* **Exercise brief**
Where the records below show a line containing "ATOM 128 N N", start copying; end with the line containing "ATOM 132 O O", and copy it too.

Segment Start: Source data

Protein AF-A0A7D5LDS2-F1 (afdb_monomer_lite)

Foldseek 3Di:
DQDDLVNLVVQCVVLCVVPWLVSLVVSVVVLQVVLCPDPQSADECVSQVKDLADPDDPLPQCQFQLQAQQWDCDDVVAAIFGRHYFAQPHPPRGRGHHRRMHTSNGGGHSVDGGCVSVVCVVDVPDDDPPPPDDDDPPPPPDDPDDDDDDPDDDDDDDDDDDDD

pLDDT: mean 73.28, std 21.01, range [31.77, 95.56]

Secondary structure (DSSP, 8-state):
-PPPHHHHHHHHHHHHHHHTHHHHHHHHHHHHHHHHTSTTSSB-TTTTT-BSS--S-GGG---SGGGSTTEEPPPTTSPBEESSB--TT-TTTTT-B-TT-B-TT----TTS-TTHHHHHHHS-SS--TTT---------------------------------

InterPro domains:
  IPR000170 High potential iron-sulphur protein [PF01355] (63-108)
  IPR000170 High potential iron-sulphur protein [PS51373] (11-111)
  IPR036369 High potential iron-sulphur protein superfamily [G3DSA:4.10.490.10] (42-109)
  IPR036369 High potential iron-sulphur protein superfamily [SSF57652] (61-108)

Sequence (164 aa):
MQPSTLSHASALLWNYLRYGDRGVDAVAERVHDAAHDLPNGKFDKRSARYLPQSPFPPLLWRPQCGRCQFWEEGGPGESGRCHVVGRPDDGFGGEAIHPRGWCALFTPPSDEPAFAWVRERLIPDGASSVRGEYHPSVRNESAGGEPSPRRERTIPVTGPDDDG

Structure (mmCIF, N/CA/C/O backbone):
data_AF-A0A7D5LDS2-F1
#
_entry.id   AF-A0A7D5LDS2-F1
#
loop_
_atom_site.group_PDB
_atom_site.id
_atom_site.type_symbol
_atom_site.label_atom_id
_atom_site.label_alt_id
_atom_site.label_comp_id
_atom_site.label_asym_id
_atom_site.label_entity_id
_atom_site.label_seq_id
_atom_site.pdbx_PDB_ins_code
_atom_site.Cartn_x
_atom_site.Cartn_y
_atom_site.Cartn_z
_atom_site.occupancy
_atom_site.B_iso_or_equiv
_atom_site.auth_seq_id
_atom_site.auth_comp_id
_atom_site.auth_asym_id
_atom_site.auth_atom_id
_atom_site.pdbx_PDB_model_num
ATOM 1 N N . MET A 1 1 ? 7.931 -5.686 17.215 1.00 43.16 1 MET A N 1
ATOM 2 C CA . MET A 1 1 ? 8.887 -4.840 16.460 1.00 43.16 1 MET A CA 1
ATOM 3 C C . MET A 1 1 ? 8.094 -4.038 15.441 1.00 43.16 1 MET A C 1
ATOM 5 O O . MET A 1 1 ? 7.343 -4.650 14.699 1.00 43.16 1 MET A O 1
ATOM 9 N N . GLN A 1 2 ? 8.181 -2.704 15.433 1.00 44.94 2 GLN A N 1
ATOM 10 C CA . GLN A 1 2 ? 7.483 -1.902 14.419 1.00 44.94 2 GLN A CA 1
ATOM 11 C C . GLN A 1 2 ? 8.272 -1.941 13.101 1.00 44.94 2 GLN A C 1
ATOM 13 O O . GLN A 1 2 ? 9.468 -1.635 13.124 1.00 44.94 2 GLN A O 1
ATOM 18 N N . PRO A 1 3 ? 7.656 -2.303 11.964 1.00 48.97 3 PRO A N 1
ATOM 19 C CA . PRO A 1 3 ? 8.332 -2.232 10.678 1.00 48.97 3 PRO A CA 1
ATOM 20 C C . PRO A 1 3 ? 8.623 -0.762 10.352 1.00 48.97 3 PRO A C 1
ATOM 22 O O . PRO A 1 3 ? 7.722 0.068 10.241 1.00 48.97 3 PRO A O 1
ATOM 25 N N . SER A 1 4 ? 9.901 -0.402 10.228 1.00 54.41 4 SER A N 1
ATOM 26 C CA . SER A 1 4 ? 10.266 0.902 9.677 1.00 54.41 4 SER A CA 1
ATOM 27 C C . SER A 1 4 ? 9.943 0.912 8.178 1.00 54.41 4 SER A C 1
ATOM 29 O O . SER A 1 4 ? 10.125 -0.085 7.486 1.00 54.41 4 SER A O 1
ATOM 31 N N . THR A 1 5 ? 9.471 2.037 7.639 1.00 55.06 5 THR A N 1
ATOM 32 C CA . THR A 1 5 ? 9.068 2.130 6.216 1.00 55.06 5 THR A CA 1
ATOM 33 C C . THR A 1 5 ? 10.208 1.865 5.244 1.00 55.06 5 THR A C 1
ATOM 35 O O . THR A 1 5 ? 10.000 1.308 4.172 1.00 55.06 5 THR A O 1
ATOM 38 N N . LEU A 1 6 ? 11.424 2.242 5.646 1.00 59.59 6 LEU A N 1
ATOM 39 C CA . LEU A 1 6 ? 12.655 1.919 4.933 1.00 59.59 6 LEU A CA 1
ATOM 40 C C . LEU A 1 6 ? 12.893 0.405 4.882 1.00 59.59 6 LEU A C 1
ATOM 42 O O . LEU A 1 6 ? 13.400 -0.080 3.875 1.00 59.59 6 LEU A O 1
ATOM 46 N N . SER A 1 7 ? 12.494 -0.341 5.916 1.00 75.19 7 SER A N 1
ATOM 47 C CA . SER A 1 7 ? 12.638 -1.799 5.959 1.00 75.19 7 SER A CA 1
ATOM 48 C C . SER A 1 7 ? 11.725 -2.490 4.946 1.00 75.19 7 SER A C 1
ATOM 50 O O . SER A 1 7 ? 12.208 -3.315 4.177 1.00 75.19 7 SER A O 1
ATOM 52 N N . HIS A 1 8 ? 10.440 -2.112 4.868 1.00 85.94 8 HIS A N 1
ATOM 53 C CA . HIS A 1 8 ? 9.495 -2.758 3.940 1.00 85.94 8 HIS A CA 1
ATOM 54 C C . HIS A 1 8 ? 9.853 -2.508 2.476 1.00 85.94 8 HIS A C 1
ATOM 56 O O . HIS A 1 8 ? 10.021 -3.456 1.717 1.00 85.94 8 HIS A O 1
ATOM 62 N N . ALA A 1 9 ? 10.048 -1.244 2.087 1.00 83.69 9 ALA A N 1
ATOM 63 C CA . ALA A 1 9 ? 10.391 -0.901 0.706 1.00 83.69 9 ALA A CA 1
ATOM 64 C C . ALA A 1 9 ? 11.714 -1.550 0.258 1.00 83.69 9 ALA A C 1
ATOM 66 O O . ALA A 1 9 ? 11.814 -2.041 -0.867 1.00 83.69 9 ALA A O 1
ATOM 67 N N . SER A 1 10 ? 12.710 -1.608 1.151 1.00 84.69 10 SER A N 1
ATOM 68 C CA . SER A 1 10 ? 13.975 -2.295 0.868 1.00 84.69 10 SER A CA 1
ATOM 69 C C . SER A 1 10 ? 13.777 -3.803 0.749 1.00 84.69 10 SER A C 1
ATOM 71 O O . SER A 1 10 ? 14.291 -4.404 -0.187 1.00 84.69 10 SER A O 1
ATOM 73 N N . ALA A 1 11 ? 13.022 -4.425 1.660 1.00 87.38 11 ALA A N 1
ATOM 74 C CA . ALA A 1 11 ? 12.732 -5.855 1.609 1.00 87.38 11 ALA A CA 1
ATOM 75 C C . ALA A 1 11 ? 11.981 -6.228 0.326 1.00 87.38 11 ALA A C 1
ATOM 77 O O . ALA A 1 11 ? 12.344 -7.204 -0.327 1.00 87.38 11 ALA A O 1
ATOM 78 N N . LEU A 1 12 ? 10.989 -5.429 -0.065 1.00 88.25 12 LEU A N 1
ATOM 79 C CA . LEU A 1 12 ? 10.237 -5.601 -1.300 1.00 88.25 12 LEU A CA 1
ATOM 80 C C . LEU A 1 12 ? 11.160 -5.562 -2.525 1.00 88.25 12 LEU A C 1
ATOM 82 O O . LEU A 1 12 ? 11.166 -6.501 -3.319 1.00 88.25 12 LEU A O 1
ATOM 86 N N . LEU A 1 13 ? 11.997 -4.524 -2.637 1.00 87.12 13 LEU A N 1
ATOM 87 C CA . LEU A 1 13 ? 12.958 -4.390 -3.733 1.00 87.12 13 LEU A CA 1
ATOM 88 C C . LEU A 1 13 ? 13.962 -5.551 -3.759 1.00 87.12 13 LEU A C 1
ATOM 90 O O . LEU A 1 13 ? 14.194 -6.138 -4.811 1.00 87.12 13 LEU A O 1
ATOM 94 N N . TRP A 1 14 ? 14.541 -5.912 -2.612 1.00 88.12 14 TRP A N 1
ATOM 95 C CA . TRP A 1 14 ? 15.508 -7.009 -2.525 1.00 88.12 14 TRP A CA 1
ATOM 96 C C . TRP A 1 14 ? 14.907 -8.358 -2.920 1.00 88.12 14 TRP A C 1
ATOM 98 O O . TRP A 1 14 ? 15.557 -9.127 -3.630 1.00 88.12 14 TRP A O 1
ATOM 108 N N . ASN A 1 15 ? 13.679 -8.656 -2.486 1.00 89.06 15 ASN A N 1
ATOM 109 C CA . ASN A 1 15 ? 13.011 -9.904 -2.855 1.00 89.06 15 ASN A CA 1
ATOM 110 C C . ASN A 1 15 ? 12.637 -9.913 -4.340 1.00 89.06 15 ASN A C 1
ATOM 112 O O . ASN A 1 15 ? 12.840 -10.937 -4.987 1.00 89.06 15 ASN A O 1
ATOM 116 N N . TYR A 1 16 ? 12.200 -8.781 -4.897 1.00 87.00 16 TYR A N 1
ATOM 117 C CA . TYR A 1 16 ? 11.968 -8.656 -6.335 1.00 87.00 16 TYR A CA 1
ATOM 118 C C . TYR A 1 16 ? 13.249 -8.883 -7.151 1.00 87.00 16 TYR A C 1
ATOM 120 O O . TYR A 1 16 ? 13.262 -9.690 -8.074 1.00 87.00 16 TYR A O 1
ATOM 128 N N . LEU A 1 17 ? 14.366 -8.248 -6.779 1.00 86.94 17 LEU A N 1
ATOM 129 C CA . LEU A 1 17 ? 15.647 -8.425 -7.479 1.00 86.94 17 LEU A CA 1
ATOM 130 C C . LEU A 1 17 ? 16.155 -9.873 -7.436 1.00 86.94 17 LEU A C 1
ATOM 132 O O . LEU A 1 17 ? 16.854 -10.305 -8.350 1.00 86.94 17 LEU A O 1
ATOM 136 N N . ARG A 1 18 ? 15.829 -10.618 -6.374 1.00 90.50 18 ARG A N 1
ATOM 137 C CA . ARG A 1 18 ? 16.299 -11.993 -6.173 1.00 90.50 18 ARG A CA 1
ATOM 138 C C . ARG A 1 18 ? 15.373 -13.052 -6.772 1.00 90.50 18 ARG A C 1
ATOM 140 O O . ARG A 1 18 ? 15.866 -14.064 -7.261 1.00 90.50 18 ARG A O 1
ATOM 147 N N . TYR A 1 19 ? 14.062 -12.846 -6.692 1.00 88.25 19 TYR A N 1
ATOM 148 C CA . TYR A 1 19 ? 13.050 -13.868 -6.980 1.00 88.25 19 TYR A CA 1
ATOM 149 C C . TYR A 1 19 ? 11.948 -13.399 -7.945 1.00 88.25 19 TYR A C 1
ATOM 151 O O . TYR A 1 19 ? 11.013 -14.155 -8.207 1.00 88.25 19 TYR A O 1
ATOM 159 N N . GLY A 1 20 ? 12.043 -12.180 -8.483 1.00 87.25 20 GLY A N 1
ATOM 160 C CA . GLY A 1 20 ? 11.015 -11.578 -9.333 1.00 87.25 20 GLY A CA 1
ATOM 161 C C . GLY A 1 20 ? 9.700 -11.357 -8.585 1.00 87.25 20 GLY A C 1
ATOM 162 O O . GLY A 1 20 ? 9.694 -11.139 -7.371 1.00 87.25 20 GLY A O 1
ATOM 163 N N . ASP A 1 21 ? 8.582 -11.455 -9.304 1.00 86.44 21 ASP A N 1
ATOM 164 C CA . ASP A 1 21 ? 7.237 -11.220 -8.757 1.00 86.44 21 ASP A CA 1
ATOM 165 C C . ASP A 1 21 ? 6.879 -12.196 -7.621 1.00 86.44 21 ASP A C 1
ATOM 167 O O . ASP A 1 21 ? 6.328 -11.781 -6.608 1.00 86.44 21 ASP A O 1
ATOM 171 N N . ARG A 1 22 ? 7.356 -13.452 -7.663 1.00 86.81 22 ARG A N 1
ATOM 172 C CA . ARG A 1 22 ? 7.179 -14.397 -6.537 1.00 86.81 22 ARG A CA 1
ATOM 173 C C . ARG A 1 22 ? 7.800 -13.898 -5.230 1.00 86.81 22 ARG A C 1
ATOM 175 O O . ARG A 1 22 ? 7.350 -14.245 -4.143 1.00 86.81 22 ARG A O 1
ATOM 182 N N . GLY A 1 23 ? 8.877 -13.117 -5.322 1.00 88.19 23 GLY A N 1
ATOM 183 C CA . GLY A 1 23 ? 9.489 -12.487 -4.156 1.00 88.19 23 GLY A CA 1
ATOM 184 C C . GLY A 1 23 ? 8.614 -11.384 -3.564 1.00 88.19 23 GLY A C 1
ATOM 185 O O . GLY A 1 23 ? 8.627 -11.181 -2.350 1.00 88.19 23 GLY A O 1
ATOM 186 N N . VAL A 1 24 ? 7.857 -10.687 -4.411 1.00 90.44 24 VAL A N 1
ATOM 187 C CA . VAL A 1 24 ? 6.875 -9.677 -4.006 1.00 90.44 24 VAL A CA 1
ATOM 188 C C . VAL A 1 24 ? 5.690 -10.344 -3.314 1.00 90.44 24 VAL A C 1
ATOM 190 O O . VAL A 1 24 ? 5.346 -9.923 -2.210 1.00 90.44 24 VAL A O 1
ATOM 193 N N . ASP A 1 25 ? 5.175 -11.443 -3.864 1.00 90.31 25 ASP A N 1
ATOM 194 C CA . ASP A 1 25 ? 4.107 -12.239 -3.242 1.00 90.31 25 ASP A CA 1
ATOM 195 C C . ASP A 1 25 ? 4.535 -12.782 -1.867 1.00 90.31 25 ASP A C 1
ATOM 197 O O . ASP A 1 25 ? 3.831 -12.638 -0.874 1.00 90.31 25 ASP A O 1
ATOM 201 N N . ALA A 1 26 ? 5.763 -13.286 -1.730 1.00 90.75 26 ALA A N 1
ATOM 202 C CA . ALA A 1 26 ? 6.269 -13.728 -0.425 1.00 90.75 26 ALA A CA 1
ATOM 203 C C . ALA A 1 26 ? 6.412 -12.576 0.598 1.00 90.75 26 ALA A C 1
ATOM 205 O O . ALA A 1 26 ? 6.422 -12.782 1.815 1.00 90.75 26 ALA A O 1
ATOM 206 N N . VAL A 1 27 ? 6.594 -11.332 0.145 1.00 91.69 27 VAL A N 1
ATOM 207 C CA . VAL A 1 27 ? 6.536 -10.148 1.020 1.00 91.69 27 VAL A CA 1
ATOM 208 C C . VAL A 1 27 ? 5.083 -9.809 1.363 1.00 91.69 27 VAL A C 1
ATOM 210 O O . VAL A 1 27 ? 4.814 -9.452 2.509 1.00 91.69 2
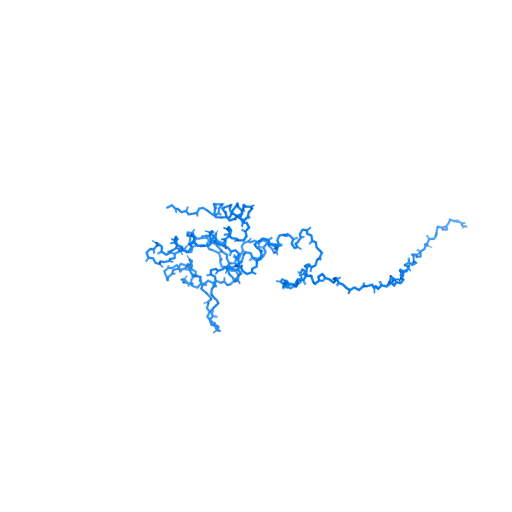7 VAL A O 1
ATOM 213 N N . ALA A 1 28 ? 4.161 -9.956 0.409 1.00 92.69 28 ALA A N 1
ATOM 214 C CA . ALA A 1 28 ? 2.724 -9.790 0.598 1.00 92.69 28 ALA A CA 1
ATOM 215 C C . ALA A 1 28 ? 2.177 -10.675 1.717 1.00 92.69 28 ALA A C 1
ATOM 217 O O . ALA A 1 28 ? 1.587 -10.166 2.670 1.00 92.69 28 ALA A O 1
ATOM 218 N N . GLU A 1 29 ? 2.429 -11.978 1.604 1.00 92.50 29 GLU A N 1
ATOM 219 C CA . GLU A 1 29 ? 1.976 -13.002 2.544 1.00 92.50 29 GLU A CA 1
ATOM 220 C C . GLU A 1 29 ? 2.492 -12.700 3.948 1.00 92.50 29 GLU A C 1
ATOM 222 O O . GLU A 1 29 ? 1.709 -12.603 4.884 1.00 92.50 29 GLU A O 1
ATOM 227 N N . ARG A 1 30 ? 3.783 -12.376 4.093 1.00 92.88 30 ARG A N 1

Segment End: Source data

* **Exercise result**
ATOM 128 N N . LEU A 1 17 ? 14.366 -8.248 -6.779 1.00 86.94 17 LEU A N 1
ATOM 129 C CA . LEU A 1 17 ? 15.647 -8.425 -7.479 1.00 86.94 17 LEU A CA 1
ATOM 130 C C . LEU A 1 17 ? 16.155 -9.873 -7.436 1.00 86.94 17 LEU A C 1
ATOM 132 O O . LEU A 1 17 ? 16.854 -10.305 -8.350 1.00 86.94 17 LEU A O 1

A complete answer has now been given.